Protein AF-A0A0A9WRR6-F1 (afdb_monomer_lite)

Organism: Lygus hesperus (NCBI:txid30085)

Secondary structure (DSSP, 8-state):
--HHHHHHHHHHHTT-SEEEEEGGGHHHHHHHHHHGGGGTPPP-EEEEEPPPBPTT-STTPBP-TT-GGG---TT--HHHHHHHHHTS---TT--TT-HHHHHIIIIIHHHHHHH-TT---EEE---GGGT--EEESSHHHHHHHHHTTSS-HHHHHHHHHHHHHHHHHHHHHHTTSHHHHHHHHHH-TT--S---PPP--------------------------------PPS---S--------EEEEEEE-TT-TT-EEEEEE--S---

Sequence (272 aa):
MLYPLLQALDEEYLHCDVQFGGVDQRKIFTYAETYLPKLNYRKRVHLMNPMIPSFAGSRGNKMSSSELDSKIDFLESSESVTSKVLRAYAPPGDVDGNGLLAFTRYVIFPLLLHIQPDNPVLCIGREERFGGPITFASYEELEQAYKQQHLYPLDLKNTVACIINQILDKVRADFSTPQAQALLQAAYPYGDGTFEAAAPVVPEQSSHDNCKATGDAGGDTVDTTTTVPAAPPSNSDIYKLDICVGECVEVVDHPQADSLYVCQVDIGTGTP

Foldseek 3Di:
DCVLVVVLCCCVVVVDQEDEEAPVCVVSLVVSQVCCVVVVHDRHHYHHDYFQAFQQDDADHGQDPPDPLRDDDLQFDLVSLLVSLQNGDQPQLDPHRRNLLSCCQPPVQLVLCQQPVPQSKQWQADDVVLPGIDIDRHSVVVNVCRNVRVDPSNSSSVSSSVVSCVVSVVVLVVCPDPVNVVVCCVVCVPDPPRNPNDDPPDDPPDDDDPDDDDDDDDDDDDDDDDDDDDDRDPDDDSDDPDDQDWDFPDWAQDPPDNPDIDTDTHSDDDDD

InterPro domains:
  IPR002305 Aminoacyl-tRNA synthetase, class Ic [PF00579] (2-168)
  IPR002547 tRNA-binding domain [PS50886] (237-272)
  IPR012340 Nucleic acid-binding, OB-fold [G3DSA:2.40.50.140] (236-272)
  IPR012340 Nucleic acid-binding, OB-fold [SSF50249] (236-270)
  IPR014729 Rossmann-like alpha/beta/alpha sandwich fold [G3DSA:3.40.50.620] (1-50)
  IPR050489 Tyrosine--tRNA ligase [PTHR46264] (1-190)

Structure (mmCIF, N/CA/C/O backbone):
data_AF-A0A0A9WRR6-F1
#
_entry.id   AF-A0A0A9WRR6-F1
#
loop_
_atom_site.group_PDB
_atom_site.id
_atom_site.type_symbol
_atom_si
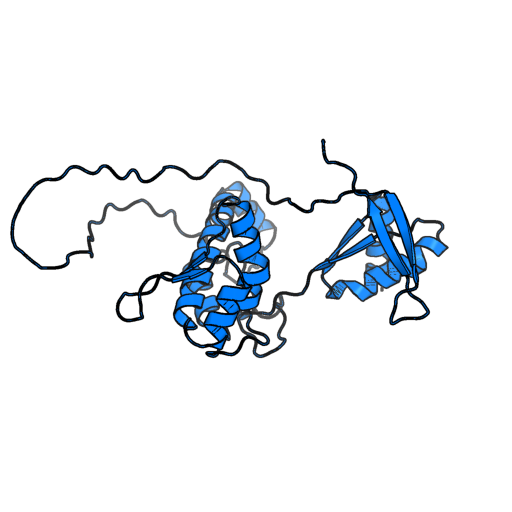te.label_atom_id
_atom_site.label_alt_id
_atom_site.label_comp_id
_atom_site.label_asym_id
_atom_site.label_entity_id
_atom_site.label_seq_id
_atom_site.pdbx_PDB_ins_code
_atom_site.Cartn_x
_atom_site.Cartn_y
_atom_site.Cartn_z
_atom_site.occupancy
_atom_site.B_iso_or_equiv
_atom_site.auth_seq_id
_atom_site.auth_comp_id
_atom_site.auth_asym_id
_atom_site.auth_atom_id
_atom_site.pdbx_PDB_model_num
ATOM 1 N N . MET A 1 1 ? 8.338 14.987 -20.634 1.00 80.50 1 MET A N 1
ATOM 2 C CA . MET A 1 1 ? 8.711 14.194 -21.830 1.00 80.50 1 MET A CA 1
ATOM 3 C C . MET A 1 1 ? 9.909 13.284 -21.571 1.00 80.50 1 MET A C 1
ATOM 5 O O . MET A 1 1 ? 9.858 12.154 -22.021 1.00 80.50 1 MET A O 1
ATOM 9 N N . LEU A 1 2 ? 10.944 13.726 -20.841 1.00 93.44 2 LEU A N 1
ATOM 10 C CA . LEU A 1 2 ? 12.158 12.926 -20.607 1.00 93.44 2 LEU A CA 1
ATOM 11 C C . LEU A 1 2 ? 11.973 11.762 -19.611 1.00 93.44 2 LEU A C 1
ATOM 13 O O . LEU A 1 2 ? 12.562 10.709 -19.795 1.00 93.44 2 LEU A O 1
ATOM 17 N N . TYR A 1 3 ? 11.135 11.933 -18.587 1.00 95.56 3 TYR A N 1
ATOM 18 C CA . TYR A 1 3 ? 11.034 10.986 -17.468 1.00 95.56 3 TYR A CA 1
ATOM 19 C C . TYR A 1 3 ? 10.766 9.516 -17.865 1.00 95.56 3 TYR A C 1
ATOM 21 O O . TYR A 1 3 ? 11.539 8.665 -17.437 1.00 95.56 3 TYR A O 1
ATOM 29 N N . PRO A 1 4 ? 9.784 9.182 -18.733 1.00 94.12 4 PRO A N 1
ATOM 30 C CA . PRO A 1 4 ? 9.570 7.787 -19.141 1.00 94.12 4 PRO A CA 1
ATOM 31 C C . PRO A 1 4 ? 10.760 7.163 -19.884 1.00 94.12 4 PRO A C 1
ATOM 33 O O . PRO A 1 4 ? 10.916 5.948 -19.859 1.00 94.12 4 PRO A O 1
ATOM 36 N N . LEU A 1 5 ? 11.597 7.981 -20.539 1.00 95.19 5 LEU A N 1
ATOM 37 C CA . LEU A 1 5 ? 12.820 7.512 -21.198 1.00 95.19 5 LEU A CA 1
ATOM 38 C C . LEU A 1 5 ? 13.861 7.094 -20.162 1.00 95.19 5 LEU A C 1
ATOM 40 O O . LEU A 1 5 ? 14.468 6.039 -20.301 1.00 95.19 5 LEU A O 1
ATOM 44 N N . LEU A 1 6 ? 14.042 7.920 -19.128 1.00 96.62 6 LEU A N 1
ATOM 45 C CA . LEU A 1 6 ? 14.982 7.646 -18.042 1.00 96.62 6 LEU A CA 1
ATOM 46 C C . LEU A 1 6 ? 14.560 6.391 -17.276 1.00 96.62 6 LEU A C 1
ATOM 48 O O . LEU A 1 6 ? 15.360 5.476 -17.153 1.00 96.62 6 LEU A O 1
ATOM 52 N N . GLN A 1 7 ? 13.282 6.291 -16.901 1.00 96.06 7 GLN A N 1
ATOM 53 C CA . GLN A 1 7 ? 12.767 5.120 -16.187 1.00 96.06 7 GLN A CA 1
ATOM 54 C C . GLN A 1 7 ? 12.899 3.818 -16.997 1.00 96.06 7 GLN A C 1
ATOM 56 O O . GLN A 1 7 ? 13.137 2.763 -16.419 1.00 96.06 7 GLN A O 1
ATOM 61 N N . ALA A 1 8 ? 12.750 3.871 -18.326 1.00 95.81 8 ALA A N 1
ATOM 62 C CA . ALA A 1 8 ? 12.989 2.703 -19.173 1.00 95.81 8 ALA A CA 1
ATOM 63 C C . ALA A 1 8 ? 14.479 2.327 -19.212 1.00 95.81 8 ALA A C 1
ATOM 65 O O . ALA A 1 8 ? 14.821 1.151 -19.162 1.00 95.81 8 ALA A O 1
ATOM 66 N N . LEU A 1 9 ? 15.377 3.313 -19.293 1.00 96.81 9 LEU A N 1
ATOM 67 C CA . LEU A 1 9 ? 16.820 3.060 -19.289 1.00 96.81 9 LEU A CA 1
ATOM 68 C C . LEU A 1 9 ? 17.327 2.560 -17.933 1.00 96.81 9 LEU A C 1
ATOM 70 O O . LEU A 1 9 ? 18.287 1.792 -17.918 1.00 96.81 9 LEU A O 1
ATOM 74 N N . ASP A 1 10 ? 16.674 2.911 -16.823 1.00 97.38 10 ASP A N 1
ATOM 75 C CA . ASP A 1 10 ? 17.016 2.372 -15.502 1.00 97.38 10 ASP A CA 1
ATOM 76 C C . ASP A 1 10 ? 17.002 0.832 -15.500 1.00 97.38 10 ASP A C 1
ATOM 78 O O . ASP A 1 10 ? 17.860 0.219 -14.873 1.00 97.38 10 ASP A O 1
ATOM 82 N N . GLU A 1 11 ? 16.121 0.182 -16.275 1.00 96.44 11 GLU A N 1
ATOM 83 C CA . GLU A 1 11 ? 16.097 -1.285 -16.410 1.00 96.44 11 GLU A CA 1
ATOM 84 C C . GLU A 1 11 ? 17.398 -1.869 -16.996 1.00 96.44 11 GLU A C 1
ATOM 86 O O . GLU A 1 11 ? 17.828 -2.979 -16.660 1.00 96.44 11 GLU A O 1
ATOM 91 N N . GLU A 1 12 ? 18.030 -1.135 -17.911 1.00 96.19 12 GLU A N 1
ATOM 92 C CA . GLU A 1 12 ? 19.304 -1.515 -18.519 1.00 96.19 12 GLU A CA 1
ATOM 93 C C . GLU A 1 12 ? 20.476 -1.209 -17.605 1.00 96.19 12 GLU A C 1
ATOM 95 O O . GLU A 1 12 ? 21.293 -2.091 -17.344 1.00 96.19 12 GLU A O 1
ATOM 100 N N . TYR A 1 13 ? 20.529 0.014 -17.087 1.00 97.19 13 TYR A N 1
ATOM 101 C CA . TYR A 1 13 ? 21.678 0.497 -16.328 1.00 97.19 13 TYR A CA 1
ATOM 102 C C . TYR A 1 13 ? 21.732 -0.037 -14.892 1.00 97.19 13 TYR A C 1
ATOM 104 O O . TYR A 1 13 ? 22.813 -0.080 -14.309 1.00 97.19 13 TYR A O 1
ATOM 112 N N . LEU A 1 14 ? 20.606 -0.496 -14.336 1.00 96.50 14 LEU A N 1
ATOM 113 C CA . LEU A 1 14 ? 20.577 -1.269 -13.089 1.00 96.50 14 LEU A CA 1
ATOM 114 C C . LEU A 1 14 ? 20.749 -2.775 -13.322 1.00 96.50 14 LEU A C 1
ATOM 116 O O . LEU A 1 14 ? 20.783 -3.536 -12.358 1.00 96.50 14 LEU A O 1
ATOM 120 N N . HIS A 1 15 ? 20.844 -3.213 -14.582 1.00 93.62 15 HIS A N 1
ATOM 121 C CA . HIS A 1 15 ? 20.956 -4.619 -14.970 1.00 93.62 15 HIS A CA 1
ATOM 122 C C . HIS A 1 15 ? 19.868 -5.516 -14.357 1.00 93.62 15 HIS A C 1
ATOM 124 O O . HIS A 1 15 ? 20.113 -6.686 -14.069 1.00 93.62 15 HIS A O 1
ATOM 130 N N . CYS A 1 16 ? 18.649 -4.998 -14.179 1.00 89.06 16 CYS A N 1
ATOM 131 C CA . CYS A 1 16 ? 17.564 -5.783 -13.602 1.00 89.06 16 CYS A CA 1
ATOM 132 C C . CYS A 1 16 ? 16.897 -6.684 -14.651 1.00 89.06 16 CYS A C 1
ATOM 134 O O . CYS A 1 16 ? 16.886 -6.393 -15.857 1.00 89.06 16 CYS A O 1
ATOM 136 N N . ASP A 1 17 ? 16.363 -7.807 -14.178 1.00 92.62 17 ASP A N 1
ATOM 137 C CA . ASP A 1 17 ? 15.503 -8.711 -14.952 1.00 92.62 17 ASP A CA 1
ATOM 138 C C . ASP A 1 17 ? 14.019 -8.373 -14.757 1.00 92.62 17 ASP A C 1
ATOM 140 O O . ASP A 1 17 ? 13.192 -8.609 -15.641 1.00 92.62 17 ASP A O 1
ATOM 144 N N . VAL A 1 18 ? 13.696 -7.786 -13.599 1.00 93.75 18 VAL A N 1
ATOM 145 C CA . VAL A 1 18 ? 12.338 -7.473 -13.161 1.00 93.75 18 VAL A CA 1
ATOM 146 C C . VAL A 1 18 ? 12.266 -6.028 -12.675 1.00 93.75 18 VAL A C 1
ATOM 148 O O . VAL A 1 18 ? 13.094 -5.595 -11.873 1.00 93.75 18 VAL A O 1
ATOM 151 N N . GLN A 1 19 ? 11.244 -5.298 -13.115 1.00 94.50 19 GLN A N 1
ATOM 152 C CA . GLN A 1 19 ? 10.858 -4.011 -12.544 1.00 94.50 19 GLN A CA 1
ATOM 153 C C . GLN A 1 19 ? 9.502 -4.158 -11.843 1.00 94.50 19 GLN A C 1
ATOM 155 O O . GLN A 1 19 ? 8.525 -4.635 -12.424 1.00 94.50 19 GLN A O 1
ATOM 160 N N . PHE A 1 20 ? 9.450 -3.753 -10.576 1.00 94.69 20 PHE A N 1
ATOM 161 C CA . PHE A 1 20 ? 8.245 -3.778 -9.751 1.00 94.69 20 PHE A CA 1
ATOM 162 C C . PHE A 1 20 ? 7.712 -2.359 -9.542 1.00 94.69 20 PHE A C 1
ATOM 164 O O . PHE A 1 20 ? 8.478 -1.442 -9.248 1.00 94.69 20 PHE A O 1
ATOM 171 N N . GLY A 1 21 ? 6.400 -2.177 -9.668 1.00 92.62 21 GLY A N 1
ATOM 172 C CA . GLY A 1 21 ? 5.751 -0.899 -9.381 1.00 92.62 21 GLY A CA 1
ATOM 173 C C . GLY A 1 21 ? 4.232 -0.994 -9.385 1.00 92.62 21 GLY A C 1
ATOM 174 O O . GLY A 1 21 ? 3.665 -2.066 -9.557 1.00 92.62 21 GLY A O 1
ATOM 175 N N . GLY A 1 22 ? 3.549 0.133 -9.203 1.00 91.44 22 GLY A N 1
ATOM 176 C CA . GLY A 1 22 ? 2.087 0.168 -9.210 1.00 91.44 22 GLY A CA 1
ATOM 177 C C . GLY A 1 22 ? 1.485 -0.032 -10.603 1.00 91.44 22 GLY A C 1
ATOM 178 O O . GLY A 1 22 ? 2.110 0.228 -11.633 1.00 91.44 22 GLY A O 1
ATOM 179 N N . VAL A 1 23 ? 0.212 -0.439 -10.658 1.00 91.25 23 VAL A N 1
ATOM 180 C CA . VAL A 1 23 ? -0.558 -0.500 -11.922 1.00 91.25 23 VAL A CA 1
ATOM 181 C C . VAL A 1 23 ? -0.668 0.852 -12.643 1.00 91.25 23 VAL A C 1
ATOM 183 O O . VAL A 1 23 ? -0.967 0.893 -13.839 1.00 91.25 23 VAL A O 1
ATOM 186 N N . ASP A 1 24 ? -0.434 1.962 -11.944 1.00 89.75 24 ASP A N 1
ATOM 187 C CA . ASP A 1 24 ? -0.350 3.309 -12.510 1.00 89.75 24 ASP A CA 1
ATOM 188 C C . ASP A 1 24 ? 0.884 3.510 -13.409 1.00 89.75 24 ASP A C 1
ATOM 190 O O . ASP A 1 24 ? 0.832 4.311
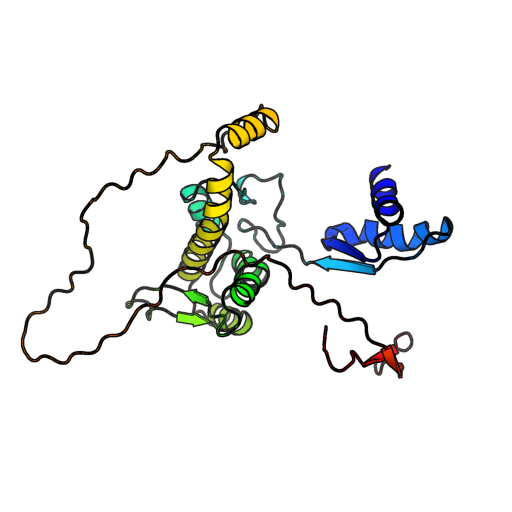 -14.347 1.00 89.75 24 ASP A O 1
ATOM 194 N N . GLN A 1 25 ? 1.940 2.715 -13.214 1.00 92.94 25 GLN A N 1
ATOM 195 C CA . GLN A 1 25 ? 3.156 2.730 -14.033 1.00 92.94 25 GLN A CA 1
ATOM 196 C C . GLN A 1 25 ? 3.045 1.906 -15.324 1.00 92.94 25 GLN A C 1
ATOM 198 O O . GLN A 1 25 ? 3.927 1.988 -16.180 1.00 92.94 25 GLN A O 1
ATOM 203 N N . ARG A 1 26 ? 1.934 1.181 -15.538 1.00 94.62 26 ARG A N 1
ATOM 204 C CA . ARG A 1 26 ? 1.713 0.289 -16.698 1.00 94.62 26 ARG A CA 1
ATOM 205 C C . ARG A 1 26 ? 2.095 0.913 -18.042 1.00 94.62 26 ARG A C 1
ATOM 207 O O . ARG A 1 26 ? 2.652 0.239 -18.906 1.00 94.62 26 ARG A O 1
ATOM 214 N N . LYS A 1 27 ? 1.779 2.196 -18.244 1.00 94.94 27 LYS A N 1
ATOM 215 C CA . LYS A 1 27 ? 2.085 2.905 -19.499 1.00 94.94 27 LYS A CA 1
ATOM 216 C C . LYS A 1 27 ? 3.591 3.030 -19.741 1.00 94.94 27 LYS A C 1
ATOM 218 O O . LYS A 1 27 ? 4.016 2.931 -20.887 1.00 94.94 27 LYS A O 1
ATOM 223 N N . ILE A 1 28 ? 4.373 3.244 -18.684 1.00 95.25 28 ILE A N 1
ATOM 224 C CA . ILE A 1 28 ? 5.834 3.347 -18.763 1.00 95.25 28 ILE A CA 1
ATOM 225 C C . ILE A 1 28 ? 6.446 1.955 -18.943 1.00 95.25 28 ILE A C 1
ATOM 227 O O . ILE A 1 28 ? 7.303 1.791 -19.800 1.00 95.25 28 ILE A O 1
ATOM 231 N N . PHE A 1 29 ? 5.924 0.938 -18.258 1.00 96.75 29 PHE A N 1
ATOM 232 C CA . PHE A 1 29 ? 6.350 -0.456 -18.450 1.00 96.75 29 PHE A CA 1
########################################
▸ **What you should do**
Where a line in the records above includes the string "Nucleic", show it.

▸ **Solution for this problem**
  IPR012340 Nucleic acid-binding, OB-fold [G3DSA:2.40.50.140] (236-272)
  IPR012340 Nucleic acid-binding, OB-fold [SSF50249] (236-270)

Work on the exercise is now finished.